Important Disclaimer Notice (Updated 7/31/14)

Position statements are approved by the American Academy of Otolaryngology—Head and Neck Surgery or Foundation (AAO-HNS/F) Boards of Directors and are typically generated from AAO-HNS/F committees. Once approved by the Academy or Foundation Board of Directors, they become official position statements and are added to the existing position statement library. In no sense do they represent a standard of care.
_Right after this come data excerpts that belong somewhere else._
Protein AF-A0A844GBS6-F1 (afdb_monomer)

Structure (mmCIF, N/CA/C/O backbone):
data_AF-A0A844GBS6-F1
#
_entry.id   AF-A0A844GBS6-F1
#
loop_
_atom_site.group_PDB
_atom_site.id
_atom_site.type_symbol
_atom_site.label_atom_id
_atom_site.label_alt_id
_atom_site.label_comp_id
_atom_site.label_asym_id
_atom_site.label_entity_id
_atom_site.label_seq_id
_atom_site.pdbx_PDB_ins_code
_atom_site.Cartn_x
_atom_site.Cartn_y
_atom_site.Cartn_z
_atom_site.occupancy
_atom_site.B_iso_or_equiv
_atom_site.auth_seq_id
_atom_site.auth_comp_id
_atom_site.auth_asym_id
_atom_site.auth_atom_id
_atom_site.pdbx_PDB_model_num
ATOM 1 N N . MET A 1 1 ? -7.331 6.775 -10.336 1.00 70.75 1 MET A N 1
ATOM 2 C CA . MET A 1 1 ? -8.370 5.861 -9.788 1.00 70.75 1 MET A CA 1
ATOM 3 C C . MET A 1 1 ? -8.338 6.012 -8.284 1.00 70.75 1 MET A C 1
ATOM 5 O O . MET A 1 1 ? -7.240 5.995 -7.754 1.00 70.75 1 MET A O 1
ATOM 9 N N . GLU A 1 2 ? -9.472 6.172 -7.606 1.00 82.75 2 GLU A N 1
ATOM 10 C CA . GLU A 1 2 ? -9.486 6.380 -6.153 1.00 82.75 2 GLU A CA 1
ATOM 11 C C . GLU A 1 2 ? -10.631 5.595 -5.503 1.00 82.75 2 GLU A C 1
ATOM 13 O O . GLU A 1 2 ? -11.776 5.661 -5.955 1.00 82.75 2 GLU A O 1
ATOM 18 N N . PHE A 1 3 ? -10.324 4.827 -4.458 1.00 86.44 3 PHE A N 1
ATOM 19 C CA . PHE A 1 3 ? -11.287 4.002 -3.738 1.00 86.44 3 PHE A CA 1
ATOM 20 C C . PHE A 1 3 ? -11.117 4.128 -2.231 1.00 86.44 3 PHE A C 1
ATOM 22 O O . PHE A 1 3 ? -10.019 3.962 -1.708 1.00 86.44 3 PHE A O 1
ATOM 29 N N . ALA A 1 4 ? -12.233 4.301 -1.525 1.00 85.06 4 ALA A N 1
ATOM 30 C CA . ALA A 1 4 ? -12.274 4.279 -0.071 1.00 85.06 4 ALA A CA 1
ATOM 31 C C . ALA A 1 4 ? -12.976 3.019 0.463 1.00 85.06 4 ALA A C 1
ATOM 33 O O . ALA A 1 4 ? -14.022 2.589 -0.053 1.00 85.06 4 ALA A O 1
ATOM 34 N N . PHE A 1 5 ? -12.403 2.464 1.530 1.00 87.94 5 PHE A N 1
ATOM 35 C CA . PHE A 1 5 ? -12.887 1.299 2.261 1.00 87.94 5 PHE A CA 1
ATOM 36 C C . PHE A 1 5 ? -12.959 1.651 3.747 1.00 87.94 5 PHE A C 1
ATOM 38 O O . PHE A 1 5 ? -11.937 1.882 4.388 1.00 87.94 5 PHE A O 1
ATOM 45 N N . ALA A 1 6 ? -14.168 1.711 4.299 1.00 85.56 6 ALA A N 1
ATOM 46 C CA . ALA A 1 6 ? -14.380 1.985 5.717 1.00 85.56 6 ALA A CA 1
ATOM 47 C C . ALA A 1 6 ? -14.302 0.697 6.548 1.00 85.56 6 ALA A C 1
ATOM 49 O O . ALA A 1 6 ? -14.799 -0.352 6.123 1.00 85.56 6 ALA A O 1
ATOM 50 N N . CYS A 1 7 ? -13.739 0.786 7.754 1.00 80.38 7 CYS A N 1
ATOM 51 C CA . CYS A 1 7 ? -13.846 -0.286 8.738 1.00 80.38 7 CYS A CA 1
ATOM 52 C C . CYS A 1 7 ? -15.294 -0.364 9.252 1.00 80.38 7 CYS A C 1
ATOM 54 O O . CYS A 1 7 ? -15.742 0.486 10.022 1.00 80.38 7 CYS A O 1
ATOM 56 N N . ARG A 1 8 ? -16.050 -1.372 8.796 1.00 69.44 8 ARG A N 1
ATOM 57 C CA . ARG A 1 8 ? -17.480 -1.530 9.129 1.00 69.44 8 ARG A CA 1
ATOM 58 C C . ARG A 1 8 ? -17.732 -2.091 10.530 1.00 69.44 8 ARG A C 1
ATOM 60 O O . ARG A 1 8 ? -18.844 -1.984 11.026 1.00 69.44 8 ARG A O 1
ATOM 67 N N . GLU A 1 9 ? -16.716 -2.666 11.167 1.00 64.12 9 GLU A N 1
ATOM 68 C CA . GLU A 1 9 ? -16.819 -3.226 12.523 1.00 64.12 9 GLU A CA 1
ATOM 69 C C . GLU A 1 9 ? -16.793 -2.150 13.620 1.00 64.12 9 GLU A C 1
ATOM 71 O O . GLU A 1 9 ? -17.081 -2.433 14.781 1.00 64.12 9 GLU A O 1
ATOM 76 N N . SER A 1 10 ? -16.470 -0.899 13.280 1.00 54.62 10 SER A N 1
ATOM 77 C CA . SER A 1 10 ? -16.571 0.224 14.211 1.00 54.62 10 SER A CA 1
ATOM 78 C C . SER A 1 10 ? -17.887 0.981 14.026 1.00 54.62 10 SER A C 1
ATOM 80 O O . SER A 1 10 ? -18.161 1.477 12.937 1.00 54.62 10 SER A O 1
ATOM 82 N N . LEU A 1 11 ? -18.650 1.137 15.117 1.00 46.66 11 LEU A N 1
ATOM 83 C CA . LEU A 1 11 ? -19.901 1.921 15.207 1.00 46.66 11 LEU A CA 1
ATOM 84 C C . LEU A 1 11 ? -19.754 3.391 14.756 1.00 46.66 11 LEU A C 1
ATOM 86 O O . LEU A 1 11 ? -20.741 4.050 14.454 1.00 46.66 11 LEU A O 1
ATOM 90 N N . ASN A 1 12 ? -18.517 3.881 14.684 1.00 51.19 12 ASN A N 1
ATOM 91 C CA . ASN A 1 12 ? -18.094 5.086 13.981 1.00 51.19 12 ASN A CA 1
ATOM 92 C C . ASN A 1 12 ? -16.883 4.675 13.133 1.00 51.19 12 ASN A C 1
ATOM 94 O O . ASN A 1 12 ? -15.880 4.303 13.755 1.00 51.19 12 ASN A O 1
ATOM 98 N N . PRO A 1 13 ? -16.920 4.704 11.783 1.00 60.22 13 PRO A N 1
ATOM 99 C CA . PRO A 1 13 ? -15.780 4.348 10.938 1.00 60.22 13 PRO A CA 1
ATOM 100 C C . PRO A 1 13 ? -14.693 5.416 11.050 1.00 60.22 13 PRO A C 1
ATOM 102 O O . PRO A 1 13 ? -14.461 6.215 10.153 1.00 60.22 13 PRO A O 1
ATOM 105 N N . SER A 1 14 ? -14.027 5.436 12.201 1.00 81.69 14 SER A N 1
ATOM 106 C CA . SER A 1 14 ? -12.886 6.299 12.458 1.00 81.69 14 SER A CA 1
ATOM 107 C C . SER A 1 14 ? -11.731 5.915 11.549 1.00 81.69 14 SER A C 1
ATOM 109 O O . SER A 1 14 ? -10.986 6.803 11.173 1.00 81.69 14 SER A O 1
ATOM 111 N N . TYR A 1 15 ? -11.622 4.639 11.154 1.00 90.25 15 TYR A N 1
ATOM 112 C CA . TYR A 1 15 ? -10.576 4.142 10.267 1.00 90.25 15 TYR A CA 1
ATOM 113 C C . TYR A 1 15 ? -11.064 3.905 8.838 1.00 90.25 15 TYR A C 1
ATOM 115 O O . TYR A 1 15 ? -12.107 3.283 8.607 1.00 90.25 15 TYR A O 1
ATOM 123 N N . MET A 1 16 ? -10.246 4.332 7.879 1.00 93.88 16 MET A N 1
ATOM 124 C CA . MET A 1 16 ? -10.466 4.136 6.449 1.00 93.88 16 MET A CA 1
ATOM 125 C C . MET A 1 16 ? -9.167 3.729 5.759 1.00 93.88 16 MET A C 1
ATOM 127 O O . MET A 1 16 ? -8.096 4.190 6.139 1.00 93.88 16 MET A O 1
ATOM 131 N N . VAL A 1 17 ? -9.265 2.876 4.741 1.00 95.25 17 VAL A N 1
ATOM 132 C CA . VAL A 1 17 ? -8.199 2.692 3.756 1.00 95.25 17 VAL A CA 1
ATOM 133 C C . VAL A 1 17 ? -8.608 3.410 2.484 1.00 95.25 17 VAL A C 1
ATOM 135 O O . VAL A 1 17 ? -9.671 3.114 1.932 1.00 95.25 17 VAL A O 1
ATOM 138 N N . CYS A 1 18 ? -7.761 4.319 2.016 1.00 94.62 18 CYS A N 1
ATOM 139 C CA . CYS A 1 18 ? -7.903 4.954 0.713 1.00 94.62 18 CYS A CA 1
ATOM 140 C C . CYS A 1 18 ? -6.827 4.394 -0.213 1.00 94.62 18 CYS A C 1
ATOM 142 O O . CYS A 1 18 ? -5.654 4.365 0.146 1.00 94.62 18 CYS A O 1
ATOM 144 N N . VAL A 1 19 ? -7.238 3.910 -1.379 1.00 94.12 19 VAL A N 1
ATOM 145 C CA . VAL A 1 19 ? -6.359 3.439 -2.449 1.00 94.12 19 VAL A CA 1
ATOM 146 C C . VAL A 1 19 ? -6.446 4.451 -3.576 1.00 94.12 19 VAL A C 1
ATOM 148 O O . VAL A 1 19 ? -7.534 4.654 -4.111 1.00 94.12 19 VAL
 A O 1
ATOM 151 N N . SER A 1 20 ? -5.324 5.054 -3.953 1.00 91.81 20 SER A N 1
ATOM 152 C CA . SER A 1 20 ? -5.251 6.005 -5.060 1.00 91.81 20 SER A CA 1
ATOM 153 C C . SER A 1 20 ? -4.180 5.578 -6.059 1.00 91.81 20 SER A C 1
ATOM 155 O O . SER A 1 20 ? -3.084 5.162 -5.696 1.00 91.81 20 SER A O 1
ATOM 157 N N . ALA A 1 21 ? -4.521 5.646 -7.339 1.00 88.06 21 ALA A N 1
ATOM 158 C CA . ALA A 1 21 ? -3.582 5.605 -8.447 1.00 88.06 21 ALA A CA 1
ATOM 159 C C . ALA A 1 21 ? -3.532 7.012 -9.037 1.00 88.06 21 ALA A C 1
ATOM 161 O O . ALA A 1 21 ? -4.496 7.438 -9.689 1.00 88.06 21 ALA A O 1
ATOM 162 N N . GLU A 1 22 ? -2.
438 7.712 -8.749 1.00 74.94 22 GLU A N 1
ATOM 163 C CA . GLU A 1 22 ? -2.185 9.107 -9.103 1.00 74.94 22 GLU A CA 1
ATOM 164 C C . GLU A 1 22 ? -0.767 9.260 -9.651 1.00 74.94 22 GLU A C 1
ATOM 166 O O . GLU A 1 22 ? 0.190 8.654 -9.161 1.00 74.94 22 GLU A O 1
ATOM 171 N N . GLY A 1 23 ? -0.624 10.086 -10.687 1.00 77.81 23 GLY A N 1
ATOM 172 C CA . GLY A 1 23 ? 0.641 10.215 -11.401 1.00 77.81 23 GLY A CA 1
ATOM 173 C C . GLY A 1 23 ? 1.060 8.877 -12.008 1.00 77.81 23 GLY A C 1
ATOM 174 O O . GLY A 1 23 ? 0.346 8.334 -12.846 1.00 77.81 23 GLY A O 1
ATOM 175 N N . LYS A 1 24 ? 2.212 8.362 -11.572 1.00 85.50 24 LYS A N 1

The applicability of position statements, as guidance for a procedure, must be determined by the responsible physician in light of all the circumstances presented by the individual patient. Adherence to these clinical position statements will not ensure successful treatment in every situation. As with all AAO-HNS/F guidance, this position statement should not be deemed inclusive of all proper treatment decisions or methods of care, nor exclusive of other treatment decisions or methods of care reasonably directed to obtaining the same results. Position statements are not intended to and should not be treated as legal, medical, or business advice.